PM2.5 should be fix-able with either filters or driving the engine iirc more
lean, to incentivize full combustion. That might increase the use of AdBlue
required, but I am not sure.

If I were driving, I'd look for a car that, based on my own testing (e.g.,
during a test drive at the dealer), measures sane emissions and drinks AdBlue.
But for all I know, such a car does not exist. I really wish they make them
take all the dirty cars from the streets, mandating a retrofit AdBlue system
to allow them back onto the street. With an allowance for those that have an
AdBlue system already to measure at a test drive, i.e., with a probe shoved up
the tailpipe, and the mechanic/owner driving a loop around the block or so,
maybe with some mandatory measuring for the first 100km after installation or
so, and if the car at any point during this fails the standards, don't allow
it back on the road. The effect from this would be that teaching the car to
cheat would be next to impossible, especially if you could mandate another
test e.g. at any point between 10000 and 15000km, as best fits the owner
schedule. While it should be possible to engineer a cheat for this, it would
be hard to conceal as an accidental bug, which would be what they'd have to
make it look like to avoid potential criminal liability (they could certainly
create suitable criminal statutes along with the testing requirements, and
make sure these hit those that actually do it, along with everyone up the
chain. Make it conspiracy or so, and catch all at once. Some prosecutor would
have a lot of fun.)

------
Mizza
Diesel engines should be banned entirely. The collective effects on human
health are catastrophic, even when compared to gasoline.

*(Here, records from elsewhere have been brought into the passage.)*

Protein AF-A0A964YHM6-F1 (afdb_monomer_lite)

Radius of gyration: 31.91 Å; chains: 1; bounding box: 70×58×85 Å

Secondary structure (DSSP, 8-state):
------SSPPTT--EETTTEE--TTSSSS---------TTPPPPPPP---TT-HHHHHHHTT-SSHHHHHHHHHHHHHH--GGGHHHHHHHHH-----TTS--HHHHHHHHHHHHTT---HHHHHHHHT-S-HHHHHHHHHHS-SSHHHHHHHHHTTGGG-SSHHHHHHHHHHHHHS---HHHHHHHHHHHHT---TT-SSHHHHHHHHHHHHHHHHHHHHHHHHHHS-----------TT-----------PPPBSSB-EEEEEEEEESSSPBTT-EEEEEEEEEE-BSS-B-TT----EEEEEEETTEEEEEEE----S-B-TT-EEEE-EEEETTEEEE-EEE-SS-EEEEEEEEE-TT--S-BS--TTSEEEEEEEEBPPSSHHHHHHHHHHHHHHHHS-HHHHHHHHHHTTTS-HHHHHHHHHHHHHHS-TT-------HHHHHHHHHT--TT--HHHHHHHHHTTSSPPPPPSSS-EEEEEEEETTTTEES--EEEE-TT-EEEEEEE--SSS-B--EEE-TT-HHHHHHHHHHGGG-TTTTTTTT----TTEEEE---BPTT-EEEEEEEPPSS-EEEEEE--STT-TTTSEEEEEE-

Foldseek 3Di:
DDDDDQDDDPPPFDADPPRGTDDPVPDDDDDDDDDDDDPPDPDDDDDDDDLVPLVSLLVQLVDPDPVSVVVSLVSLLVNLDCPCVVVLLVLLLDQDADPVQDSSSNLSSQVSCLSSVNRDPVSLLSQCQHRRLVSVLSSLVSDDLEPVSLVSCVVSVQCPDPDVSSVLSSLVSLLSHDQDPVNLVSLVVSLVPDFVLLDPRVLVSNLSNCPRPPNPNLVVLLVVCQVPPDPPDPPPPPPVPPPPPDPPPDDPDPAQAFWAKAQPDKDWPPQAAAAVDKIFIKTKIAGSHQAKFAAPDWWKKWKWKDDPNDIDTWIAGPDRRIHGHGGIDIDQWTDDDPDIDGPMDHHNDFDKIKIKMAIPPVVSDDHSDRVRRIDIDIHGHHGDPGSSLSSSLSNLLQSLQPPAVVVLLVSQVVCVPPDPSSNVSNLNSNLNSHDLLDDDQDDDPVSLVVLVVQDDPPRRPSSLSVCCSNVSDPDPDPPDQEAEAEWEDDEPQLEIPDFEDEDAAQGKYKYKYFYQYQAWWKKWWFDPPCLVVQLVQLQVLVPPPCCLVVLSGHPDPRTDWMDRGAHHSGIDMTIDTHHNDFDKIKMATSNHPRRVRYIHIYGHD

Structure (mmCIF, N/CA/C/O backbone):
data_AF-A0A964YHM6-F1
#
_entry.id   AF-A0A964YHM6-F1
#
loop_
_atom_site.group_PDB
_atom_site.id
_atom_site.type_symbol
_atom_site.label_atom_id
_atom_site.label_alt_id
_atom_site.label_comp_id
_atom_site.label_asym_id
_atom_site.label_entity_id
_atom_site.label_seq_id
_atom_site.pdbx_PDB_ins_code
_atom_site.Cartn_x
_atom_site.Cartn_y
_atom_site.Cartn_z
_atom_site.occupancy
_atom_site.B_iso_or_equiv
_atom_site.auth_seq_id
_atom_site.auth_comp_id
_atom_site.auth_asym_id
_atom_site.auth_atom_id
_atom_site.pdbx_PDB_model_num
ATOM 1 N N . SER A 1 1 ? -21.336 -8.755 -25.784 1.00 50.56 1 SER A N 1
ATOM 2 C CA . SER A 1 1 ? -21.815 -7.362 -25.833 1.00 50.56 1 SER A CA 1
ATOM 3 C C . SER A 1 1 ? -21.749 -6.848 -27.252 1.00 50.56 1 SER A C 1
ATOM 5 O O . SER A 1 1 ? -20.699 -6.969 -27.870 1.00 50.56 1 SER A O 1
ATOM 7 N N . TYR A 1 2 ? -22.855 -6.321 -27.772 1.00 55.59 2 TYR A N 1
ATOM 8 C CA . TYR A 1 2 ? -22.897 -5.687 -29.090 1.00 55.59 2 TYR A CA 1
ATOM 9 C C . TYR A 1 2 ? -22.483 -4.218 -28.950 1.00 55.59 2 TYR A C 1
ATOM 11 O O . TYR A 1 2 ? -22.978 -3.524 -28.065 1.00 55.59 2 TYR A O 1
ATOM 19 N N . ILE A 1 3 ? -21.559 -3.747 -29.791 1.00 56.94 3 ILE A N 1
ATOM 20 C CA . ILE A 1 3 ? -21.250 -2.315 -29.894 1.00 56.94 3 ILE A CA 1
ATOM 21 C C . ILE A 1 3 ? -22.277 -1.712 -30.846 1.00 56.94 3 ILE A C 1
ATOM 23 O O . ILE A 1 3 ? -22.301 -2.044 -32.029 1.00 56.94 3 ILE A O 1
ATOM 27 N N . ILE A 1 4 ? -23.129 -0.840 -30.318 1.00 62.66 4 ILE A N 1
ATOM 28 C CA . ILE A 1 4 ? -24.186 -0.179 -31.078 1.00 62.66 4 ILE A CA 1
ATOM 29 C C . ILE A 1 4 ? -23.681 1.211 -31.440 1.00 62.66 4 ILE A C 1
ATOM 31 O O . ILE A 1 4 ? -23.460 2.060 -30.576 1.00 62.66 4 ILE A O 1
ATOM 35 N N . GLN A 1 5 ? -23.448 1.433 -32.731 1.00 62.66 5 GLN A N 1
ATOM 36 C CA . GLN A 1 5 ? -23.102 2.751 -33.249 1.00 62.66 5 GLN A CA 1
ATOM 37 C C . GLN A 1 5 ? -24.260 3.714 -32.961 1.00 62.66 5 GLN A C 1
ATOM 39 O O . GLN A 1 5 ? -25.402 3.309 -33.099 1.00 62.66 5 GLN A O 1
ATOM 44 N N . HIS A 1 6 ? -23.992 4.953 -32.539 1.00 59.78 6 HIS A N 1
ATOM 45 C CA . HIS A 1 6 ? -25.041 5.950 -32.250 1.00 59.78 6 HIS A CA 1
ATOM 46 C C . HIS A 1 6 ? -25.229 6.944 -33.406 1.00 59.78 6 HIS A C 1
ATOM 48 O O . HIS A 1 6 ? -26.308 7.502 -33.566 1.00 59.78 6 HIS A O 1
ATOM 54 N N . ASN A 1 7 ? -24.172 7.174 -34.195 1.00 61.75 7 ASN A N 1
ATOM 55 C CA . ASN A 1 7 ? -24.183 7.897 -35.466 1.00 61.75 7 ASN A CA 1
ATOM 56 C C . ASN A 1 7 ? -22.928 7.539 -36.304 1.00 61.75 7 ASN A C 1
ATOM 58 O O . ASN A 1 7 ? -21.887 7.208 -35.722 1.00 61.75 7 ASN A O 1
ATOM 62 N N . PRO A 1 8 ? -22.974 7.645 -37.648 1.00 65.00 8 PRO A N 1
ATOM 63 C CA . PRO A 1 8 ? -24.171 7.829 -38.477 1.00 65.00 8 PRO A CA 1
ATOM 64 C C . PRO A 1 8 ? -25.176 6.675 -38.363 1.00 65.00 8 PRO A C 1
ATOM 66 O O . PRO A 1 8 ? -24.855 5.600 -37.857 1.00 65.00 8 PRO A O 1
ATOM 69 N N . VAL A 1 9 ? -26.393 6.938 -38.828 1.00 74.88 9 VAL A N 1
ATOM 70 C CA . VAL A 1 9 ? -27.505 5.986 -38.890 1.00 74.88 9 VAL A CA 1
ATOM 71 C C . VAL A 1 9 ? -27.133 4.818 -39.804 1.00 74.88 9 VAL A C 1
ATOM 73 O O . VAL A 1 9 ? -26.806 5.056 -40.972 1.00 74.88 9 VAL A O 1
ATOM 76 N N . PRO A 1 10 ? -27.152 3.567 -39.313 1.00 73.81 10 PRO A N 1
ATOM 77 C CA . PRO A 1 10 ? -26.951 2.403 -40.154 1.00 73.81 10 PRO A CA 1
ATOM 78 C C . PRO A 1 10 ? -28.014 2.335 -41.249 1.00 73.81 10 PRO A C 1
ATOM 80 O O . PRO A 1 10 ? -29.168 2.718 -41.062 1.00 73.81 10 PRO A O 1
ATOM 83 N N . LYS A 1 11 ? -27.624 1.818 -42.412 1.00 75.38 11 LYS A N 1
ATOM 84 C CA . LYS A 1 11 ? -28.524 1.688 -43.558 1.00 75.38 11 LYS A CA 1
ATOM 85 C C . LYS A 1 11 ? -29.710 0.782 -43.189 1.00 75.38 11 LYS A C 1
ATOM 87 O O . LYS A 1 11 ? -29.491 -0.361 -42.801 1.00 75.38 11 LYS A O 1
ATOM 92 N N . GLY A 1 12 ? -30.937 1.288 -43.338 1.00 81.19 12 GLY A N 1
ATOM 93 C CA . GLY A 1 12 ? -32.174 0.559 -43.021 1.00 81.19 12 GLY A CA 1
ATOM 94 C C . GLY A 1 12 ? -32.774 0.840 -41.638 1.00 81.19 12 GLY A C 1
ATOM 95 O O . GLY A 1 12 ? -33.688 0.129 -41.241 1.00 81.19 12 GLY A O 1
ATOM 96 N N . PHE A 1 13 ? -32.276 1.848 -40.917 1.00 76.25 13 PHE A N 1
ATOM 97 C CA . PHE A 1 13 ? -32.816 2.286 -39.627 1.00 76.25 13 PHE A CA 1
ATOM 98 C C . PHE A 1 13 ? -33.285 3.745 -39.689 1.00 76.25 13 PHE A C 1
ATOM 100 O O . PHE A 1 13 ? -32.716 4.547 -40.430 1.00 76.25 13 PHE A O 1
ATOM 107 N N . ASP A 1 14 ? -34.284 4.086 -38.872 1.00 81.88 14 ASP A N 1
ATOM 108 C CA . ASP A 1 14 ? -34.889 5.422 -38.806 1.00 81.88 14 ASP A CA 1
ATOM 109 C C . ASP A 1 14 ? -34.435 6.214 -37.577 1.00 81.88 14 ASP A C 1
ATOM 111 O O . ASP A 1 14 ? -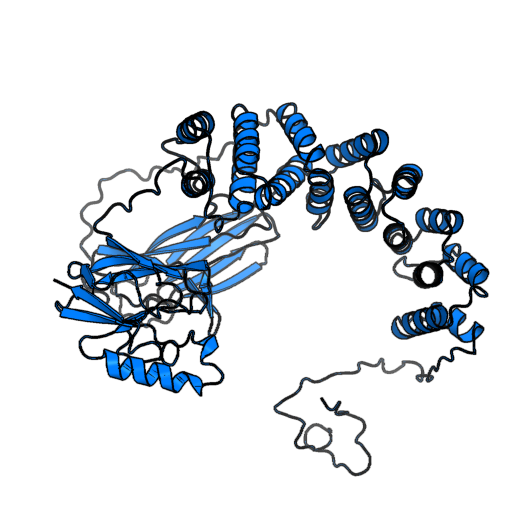34.163 5.643 -36.518 1.00 81.88 14 ASP A O 1
ATOM 115 N N . ASN A 1 15 ? -34.404 7.547 -37.689 1.00 79.12 15 ASN A N 1
ATOM 116 C CA . ASN A 1 15 ? -34.079 8.444 -36.577 1.00 79.12 15 ASN A CA 1
ATOM 117 C C . ASN A 1 15 ? -35.263 8.705 -35.647 1.00 79.12 15 ASN A C 1
ATOM 119 O O . ASN A 1 15 ? -36.343 9.088 -36.079 1.00 79.12 15 ASN A O 1
ATOM 123 N N . GLY A 1 16 ? -35.017 8.563 -34.344 1.00 72.31 16 GLY A N 1
ATOM 124 C CA . GLY A 1 16 ? -35.933 8.961 -33.281 1.00 72.31 16 GLY A CA 1
ATOM 125 C C . GLY A 1 16 ? -35.611 10.340 -32.700 1.00 72.31 16 GLY A C 1
ATOM 126 O O . GLY A 1 16 ? -34.773 11.095 -33.206 1.00 72.31 16 GLY A O 1
ATOM 127 N N . SER A 1 17 ? -36.258 10.655 -31.574 1.00 62.03 17 SER A N 1
ATOM 128 C CA . SER A 1 17 ? -36.037 11.910 -30.845 1.00 62.03 17 SER A CA 1
ATOM 129 C C . SER A 1 17 ? -34.558 12.087 -30.455 1.00 62.03 17 SER A C 1
ATOM 131 O O . SER A 1 17 ? -33.917 11.164 -29.939 1.00 62.03 17 SER A O 1
ATOM 133 N N . GLY A 1 18 ? -34.002 13.271 -30.739 1.00 63.81 18 GLY A N 1
ATOM 134 C CA . GLY A 1 18 ? -32.582 13.590 -30.534 1.00 63.81 18 GLY A CA 1
ATOM 135 C C . GLY A 1 18 ? -31.638 13.208 -31.687 1.00 63.81 18 GLY A C 1
ATOM 136 O O . GLY A 1 18 ? -30.426 13.216 -31.485 1.00 63.81 18 GLY A O 1
ATOM 137 N N . ASN A 1 19 ? -32.166 12.897 -32.881 1.00 66.81 19 ASN A N 1
ATOM 138 C CA . ASN A 1 19 ? -31.402 12.609 -34.109 1.00 66.81 19 ASN A CA 1
ATOM 139 C C . ASN A 1 19 ? -30.452 11.396 -34.001 1.00 66.81 19 ASN A C 1
ATOM 141 O O . ASN A 1 19 ? -29.325 11.406 -34.502 1.00 66.81 19 ASN A O 1
ATOM 145 N N . ALA A 1 20 ? -30.918 10.359 -33.310 1.00 63.22 20 ALA A N 1
ATOM 146 C CA . ALA A 1 20 ? -30.248 9.072 -33.162 1.00 63.22 20 ALA A CA 1
ATOM 147 C C . ALA A 1 20 ? -31.210 7.963 -33.584 1.00 63.22 20 ALA A C 1
ATOM 149 O O . ALA A 1 20 ? -32.413 8.085 -33.325 1.00 63.22 20 ALA A O 1
ATOM 150 N N . TYR A 1 21 ? -30.708 6.897 -34.206 1.00 76.31 21 TYR A N 1
ATOM 151 C CA . TYR A 1 21 ? -31.600 5.879 -34.757 1.00 76.31 21 TYR A CA 1
ATOM 152 C C . TYR A 1 21 ? -32.283 5.024 -33.686 1.00 76.31 21 TYR A C 1
ATOM 154 O O . TYR A 1 21 ? -31.760 4.827 -32.584 1.00 76.31 21 TYR A O 1
ATOM 162 N N . GLN A 1 22 ? -33.502 4.582 -33.988 1.00 74.19 22 GLN A N 1
ATOM 163 C CA . GLN A 1 22 ? -34.346 3.799 -33.090 1.00 74.19 22 GLN A CA 1
ATOM 164 C C . GLN A 1 22 ? -33.881 2.339 -33.033 1.00 74.19 22 GLN A C 1
ATOM 166 O O . GLN A 1 22 ? -33.711 1.682 -34.058 1.00 74.19 22 GLN A O 1
ATOM 171 N N . THR A 1 23 ? -33.666 1.832 -31.818 1.00 73.31 23 THR A N 1
ATOM 172 C CA . THR A 1 23 ? -33.367 0.421 -31.543 1.00 73.31 23 THR A CA 1
ATOM 173 C C . THR A 1 23 ? -33.722 0.085 -30.094 1.00 73.31 23 THR A C 1
ATOM 175 O O . THR A 1 23 ? -33.438 0.867 -29.184 1.00 73.31 23 THR A O 1
ATOM 178 N N . ASP A 1 24 ? -34.302 -1.096 -29.873 1.00 72.06 24 ASP A N 1
ATOM 179 C CA . ASP A 1 24 ? -34.744 -1.582 -28.553 1.00 72.06 24 ASP A CA 1
ATOM 180 C C . ASP A 1 24 ? -33.581 -1.834 -27.578 1.00 72.06 24 ASP A C 1
ATOM 182 O O . ASP A 1 24 ? -33.769 -2.008 -26.376 1.00 72.06 24 ASP A O 1
ATOM 186 N N . LEU A 1 25 ? -32.348 -1.831 -28.085 1.00 66.69 25 LEU A N 1
ATOM 187 C CA . LEU A 1 25 ? -31.136 -2.086 -27.312 1.00 66.69 25 LEU A CA 1
ATOM 188 C C . LEU A 1 25 ? -30.537 -0.815 -26.671 1.00 66.69 25 LEU A C 1
ATOM 190 O O . LEU A 1 25 ? -29.519 -0.901 -25.982 1.00 66.69 25 LEU A O 1
ATOM 194 N N . ARG A 1 26 ? -31.128 0.366 -26.914 1.00 65.06 26 ARG A N 1
ATOM 195 C CA . ARG A 1 26 ? -30.518 1.683 -26.656 1.00 65.06 26 ARG A CA 1
ATOM 196 C C . ARG A 1 26 ? -30.498 2.119 -25.188 1.00 65.06 26 ARG A C 1
ATOM 198 O O . ARG A 1 26 ? -29.477 2.633 -24.740 1.00 65.06 26 ARG A O 1
ATOM 205 N N . ASP A 1 27 ? -31.608 1.987 -24.462 1.00 57.78 27 ASP A N 1
ATOM 206 C CA . ASP A 1 27 ? -31.867 2.923 -23.351 1.00 57.78 27 ASP A CA 1
ATOM 207 C C . ASP A 1 27 ? -31.875 2.338 -21.928 1.00 57.78 27 ASP A C 1
ATOM 209 O O . ASP A 1 27 ? -32.048 3.103 -20.984 1.00 57.78 27 ASP A O 1
ATOM 213 N N . PHE A 1 28 ? -31.600 1.043 -21.709 1.00 54.72 28 PHE A N 1
ATOM 214 C CA . PHE A 1 28 ? -31.738 0.477 -20.348 1.00 54.72 28 PHE A CA 1
ATOM 215 C C . PHE A 1 28 ? -30.642 -0.486 -19.871 1.00 54.72 28 PHE A C 1
ATOM 217 O O . PHE A 1 28 ? -30.718 -0.961 -18.740 1.00 54.72 28 PHE A O 1
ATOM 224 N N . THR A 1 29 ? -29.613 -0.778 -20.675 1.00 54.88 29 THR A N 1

You will find a lot of Europeans, particularly Germans, who still believe in
the "efficiency" and "cleanness" of diesel engines, but this is really just a
residual effect of VW's extensive marketing campaign during their turbodiesel
"glory days" \- before they got caught lying about it. VW really caused crimes
against humanity that we're still paying for.

There is no such thing as "clean" diesel and there never will be.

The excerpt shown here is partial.